100 Garfield Street, Denver, Colorado 80206


(Address of principal executive offices; zip code)

 

(303) 399-2400


(Registrant’s telephone number, including area code)

 

 


(Former name, former address and former fiscal year, if changed since last report)

Check the appropriate box below if the Form 8-K filing is intended to simultaneously satisfy the filing obligation of the registrant under any of the following provisions (see General Instruction A.2 below):

o  Written communications pursuant to Rule 425 under the Securities Act (17 CFR 230.425)

o  Soliciting material pursuant to Rule 14a-12 under the Exchange Act (17 CFR 240.14a-12)

o  Pre-commencement communications pursuant to Rule 14d-2(b) under the Exchange Act (17 CFR 240.14d-2(b))

o  Pre-commencement communications pursuant to Rule 13e-4(c) under the Exchange Act (17 CFR 240.13e-4(c))



 


 

ITEM 2.05. Costs Associated with Exit or Disposal Activities

     On September 30, 2004, StarTek, Inc. (the “Company”) completed the sale of StarTek Europe, Ltd., the Company’s operating subsidiary in the United Kingdom. StarTek Europe provided business process management services from two facilities in Hartlepool, England, which StarTek Europe leased from third parties.
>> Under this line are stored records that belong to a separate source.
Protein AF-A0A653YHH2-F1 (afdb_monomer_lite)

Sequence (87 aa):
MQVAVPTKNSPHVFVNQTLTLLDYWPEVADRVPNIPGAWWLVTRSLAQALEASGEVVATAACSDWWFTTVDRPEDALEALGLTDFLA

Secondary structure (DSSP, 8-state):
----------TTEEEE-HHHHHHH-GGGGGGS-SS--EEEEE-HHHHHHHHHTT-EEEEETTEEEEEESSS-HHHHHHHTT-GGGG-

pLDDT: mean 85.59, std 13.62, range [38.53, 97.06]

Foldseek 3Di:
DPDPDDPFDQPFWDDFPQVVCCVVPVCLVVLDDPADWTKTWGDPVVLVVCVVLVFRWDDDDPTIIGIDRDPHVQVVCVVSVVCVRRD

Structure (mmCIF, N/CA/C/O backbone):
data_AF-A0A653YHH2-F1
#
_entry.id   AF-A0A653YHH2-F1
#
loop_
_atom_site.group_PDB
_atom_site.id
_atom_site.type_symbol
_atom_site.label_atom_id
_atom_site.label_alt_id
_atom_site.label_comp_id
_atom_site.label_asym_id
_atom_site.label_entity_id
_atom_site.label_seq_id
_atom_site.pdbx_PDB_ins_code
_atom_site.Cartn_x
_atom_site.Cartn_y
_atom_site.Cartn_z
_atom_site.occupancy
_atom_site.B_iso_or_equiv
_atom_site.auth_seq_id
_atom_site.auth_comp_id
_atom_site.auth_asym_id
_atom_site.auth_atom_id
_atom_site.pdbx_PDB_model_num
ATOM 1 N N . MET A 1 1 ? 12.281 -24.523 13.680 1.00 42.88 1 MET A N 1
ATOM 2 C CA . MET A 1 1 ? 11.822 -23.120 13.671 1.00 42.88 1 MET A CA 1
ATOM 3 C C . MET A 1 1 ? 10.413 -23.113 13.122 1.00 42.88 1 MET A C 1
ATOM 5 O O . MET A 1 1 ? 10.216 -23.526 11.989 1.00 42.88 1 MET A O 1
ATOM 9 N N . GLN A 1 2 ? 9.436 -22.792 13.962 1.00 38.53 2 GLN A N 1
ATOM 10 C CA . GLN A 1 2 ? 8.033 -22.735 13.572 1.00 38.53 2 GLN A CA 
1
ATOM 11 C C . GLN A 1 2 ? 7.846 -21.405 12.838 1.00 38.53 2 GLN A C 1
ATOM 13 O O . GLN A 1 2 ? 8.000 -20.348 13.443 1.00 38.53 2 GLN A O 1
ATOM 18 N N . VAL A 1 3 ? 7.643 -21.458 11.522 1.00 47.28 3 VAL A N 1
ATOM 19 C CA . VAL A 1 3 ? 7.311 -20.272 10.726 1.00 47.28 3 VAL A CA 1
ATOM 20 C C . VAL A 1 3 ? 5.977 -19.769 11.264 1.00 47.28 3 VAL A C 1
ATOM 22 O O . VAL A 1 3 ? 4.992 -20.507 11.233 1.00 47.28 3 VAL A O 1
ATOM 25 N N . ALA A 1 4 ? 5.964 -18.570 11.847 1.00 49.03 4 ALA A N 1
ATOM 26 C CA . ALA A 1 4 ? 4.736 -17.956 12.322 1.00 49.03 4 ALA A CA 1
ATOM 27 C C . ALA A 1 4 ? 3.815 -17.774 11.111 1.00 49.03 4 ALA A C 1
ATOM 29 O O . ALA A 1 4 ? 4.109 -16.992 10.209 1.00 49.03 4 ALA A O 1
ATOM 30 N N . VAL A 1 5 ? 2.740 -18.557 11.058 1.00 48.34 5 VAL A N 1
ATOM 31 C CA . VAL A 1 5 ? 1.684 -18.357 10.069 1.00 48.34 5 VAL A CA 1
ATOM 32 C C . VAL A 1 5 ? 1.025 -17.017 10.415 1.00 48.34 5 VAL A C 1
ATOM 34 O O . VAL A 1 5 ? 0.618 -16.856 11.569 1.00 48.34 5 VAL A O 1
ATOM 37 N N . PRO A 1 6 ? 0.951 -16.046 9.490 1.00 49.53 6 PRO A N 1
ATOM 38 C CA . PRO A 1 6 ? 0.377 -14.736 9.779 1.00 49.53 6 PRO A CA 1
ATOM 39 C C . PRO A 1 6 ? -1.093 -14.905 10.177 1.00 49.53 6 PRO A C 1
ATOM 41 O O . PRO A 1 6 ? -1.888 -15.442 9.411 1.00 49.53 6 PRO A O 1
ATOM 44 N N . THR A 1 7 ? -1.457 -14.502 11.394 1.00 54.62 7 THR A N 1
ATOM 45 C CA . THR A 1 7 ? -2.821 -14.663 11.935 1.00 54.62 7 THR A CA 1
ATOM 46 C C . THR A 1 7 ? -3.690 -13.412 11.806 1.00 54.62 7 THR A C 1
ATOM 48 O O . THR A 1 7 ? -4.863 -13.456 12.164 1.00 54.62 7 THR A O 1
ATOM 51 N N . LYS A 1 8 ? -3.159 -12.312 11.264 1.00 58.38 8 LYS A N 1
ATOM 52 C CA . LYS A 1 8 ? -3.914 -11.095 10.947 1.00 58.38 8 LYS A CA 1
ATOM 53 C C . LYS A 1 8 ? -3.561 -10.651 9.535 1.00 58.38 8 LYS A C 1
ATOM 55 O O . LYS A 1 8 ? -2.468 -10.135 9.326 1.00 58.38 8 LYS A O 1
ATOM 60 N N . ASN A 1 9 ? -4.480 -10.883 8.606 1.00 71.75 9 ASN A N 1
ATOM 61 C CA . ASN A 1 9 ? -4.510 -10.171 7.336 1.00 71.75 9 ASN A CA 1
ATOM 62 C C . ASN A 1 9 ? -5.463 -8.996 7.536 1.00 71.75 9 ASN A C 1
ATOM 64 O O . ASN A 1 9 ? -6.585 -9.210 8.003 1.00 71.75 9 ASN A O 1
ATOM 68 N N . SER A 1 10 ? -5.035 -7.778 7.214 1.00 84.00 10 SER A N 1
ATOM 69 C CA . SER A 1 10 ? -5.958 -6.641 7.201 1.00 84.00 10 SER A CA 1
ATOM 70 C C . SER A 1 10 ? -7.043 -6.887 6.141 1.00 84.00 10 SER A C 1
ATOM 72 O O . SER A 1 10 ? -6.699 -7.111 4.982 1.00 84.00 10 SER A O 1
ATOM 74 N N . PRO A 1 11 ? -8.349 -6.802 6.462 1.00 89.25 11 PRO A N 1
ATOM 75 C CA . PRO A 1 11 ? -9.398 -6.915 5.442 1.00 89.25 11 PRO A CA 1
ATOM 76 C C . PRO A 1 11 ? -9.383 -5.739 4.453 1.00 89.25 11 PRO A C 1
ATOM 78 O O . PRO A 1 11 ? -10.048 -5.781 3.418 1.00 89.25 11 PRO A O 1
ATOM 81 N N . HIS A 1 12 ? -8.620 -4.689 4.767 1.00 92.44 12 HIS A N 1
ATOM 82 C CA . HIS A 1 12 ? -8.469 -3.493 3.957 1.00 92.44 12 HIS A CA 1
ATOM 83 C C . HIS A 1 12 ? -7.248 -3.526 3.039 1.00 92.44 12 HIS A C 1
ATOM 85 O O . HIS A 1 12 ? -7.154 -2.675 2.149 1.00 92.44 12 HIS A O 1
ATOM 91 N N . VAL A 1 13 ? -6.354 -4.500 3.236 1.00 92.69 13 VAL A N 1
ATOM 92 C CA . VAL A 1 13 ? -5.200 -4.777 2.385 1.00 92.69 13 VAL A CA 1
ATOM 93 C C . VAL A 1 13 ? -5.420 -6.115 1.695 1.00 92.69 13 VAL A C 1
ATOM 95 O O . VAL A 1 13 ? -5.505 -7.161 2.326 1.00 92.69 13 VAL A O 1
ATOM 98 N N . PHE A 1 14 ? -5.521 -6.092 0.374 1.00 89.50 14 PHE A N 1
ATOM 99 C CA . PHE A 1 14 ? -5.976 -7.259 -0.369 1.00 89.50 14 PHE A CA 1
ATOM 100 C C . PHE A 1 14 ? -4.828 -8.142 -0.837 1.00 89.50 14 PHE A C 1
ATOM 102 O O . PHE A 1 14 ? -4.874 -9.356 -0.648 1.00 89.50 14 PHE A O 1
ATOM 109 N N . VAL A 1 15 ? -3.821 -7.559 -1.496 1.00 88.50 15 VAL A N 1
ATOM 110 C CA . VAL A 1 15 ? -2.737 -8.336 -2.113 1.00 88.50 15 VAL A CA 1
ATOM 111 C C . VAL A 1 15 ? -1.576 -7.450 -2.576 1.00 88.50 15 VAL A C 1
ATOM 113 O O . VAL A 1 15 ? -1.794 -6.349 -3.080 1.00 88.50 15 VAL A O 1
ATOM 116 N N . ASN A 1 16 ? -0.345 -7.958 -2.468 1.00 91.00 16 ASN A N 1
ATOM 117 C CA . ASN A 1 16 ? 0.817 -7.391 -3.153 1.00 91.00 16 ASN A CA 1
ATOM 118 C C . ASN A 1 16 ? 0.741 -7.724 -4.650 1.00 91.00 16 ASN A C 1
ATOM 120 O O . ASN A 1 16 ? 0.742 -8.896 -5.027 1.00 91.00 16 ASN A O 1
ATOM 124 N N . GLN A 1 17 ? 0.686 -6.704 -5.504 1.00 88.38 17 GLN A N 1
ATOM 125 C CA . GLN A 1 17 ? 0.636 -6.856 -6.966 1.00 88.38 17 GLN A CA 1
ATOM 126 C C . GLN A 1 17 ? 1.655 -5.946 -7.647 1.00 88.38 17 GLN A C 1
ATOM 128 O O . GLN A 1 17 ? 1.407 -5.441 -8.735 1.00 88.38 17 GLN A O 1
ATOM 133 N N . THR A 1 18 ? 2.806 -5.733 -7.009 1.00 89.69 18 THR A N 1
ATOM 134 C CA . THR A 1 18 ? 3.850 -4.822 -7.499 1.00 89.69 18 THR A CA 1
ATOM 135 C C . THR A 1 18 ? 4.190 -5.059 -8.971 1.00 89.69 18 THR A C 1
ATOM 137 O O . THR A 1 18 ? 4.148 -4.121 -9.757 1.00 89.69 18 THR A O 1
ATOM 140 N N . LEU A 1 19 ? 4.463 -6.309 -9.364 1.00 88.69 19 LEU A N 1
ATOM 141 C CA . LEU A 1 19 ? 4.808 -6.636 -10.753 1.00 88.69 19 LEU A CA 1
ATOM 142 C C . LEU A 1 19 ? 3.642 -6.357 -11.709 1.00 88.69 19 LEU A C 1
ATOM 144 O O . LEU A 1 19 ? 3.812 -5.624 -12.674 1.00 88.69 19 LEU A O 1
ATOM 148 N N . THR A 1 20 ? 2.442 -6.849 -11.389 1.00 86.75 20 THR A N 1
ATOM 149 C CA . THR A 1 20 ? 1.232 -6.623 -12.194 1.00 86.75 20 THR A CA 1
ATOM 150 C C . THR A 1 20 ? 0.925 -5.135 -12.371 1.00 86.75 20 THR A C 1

     The sale was completed pursuant to a Share Purchase Agreement among the Company, StarTek Europe and Taelus Limited, a UK company. Pursuant to the terms of the Share Purchase Agreement, the Company made a capital contribution to StarTek Europe immediately prior to completion of the transaction, in the form of a cash payment and a contribution of certain intercompany debt owed by StarTek Europe to the Company. Following these transactions, the Company conveyed all of the issued and outstanding capital stock of StarTek Europe to Taelus Limited, together with a cash payment.

     As a result of this transaction, the Company will recognize charges and incur costs relating to the sale totaling approximately $2.4 million for the three months ended September 30, 2004, consisting of a $1.2 million write-off of the Company’s equity investment in StarTek Europe, net of the intercompany debt contributed to capital prior to the closing, $1.1 million of cash contributed to capital prior to closing or transferred to Taelus in connection with the closing and approximately $100,000 of miscellaneous expenses.

ITEM 9.01. Financial Statements and Exhibits

     
Exhibits
   
10.1
  Share Purchase Agreement by and among StarTek, Inc., StarTek Europe Ltd. and Taelus Limited, dated September 30, 2004.
 
99.1
  Press Release dated October 6, 2004.

SIGNATURES

     Pursuant to the requirements of the Securities and Exchange Act of 1934, the Registrant has duly caused this report to be signed on its behalf by the undersigned thereunto duly authorized.

         
  STARTEK, INC.
 
 
 
Date: October 6, 2004  By:   /s/ William E. Meade, Jr.    
    William E. Meade, Jr.   
    President and Chief Executive Officer   
 

 


 

INDEX OF EXHIBITS

     
Exhibits
   
10.1
  Share Purchase Agreement by and among StarTek, Inc., StarTek Europe Ltd. and Taelus Limited, dated September 30, 2004.
 
99.1
  Press Release dated October 6, 2004.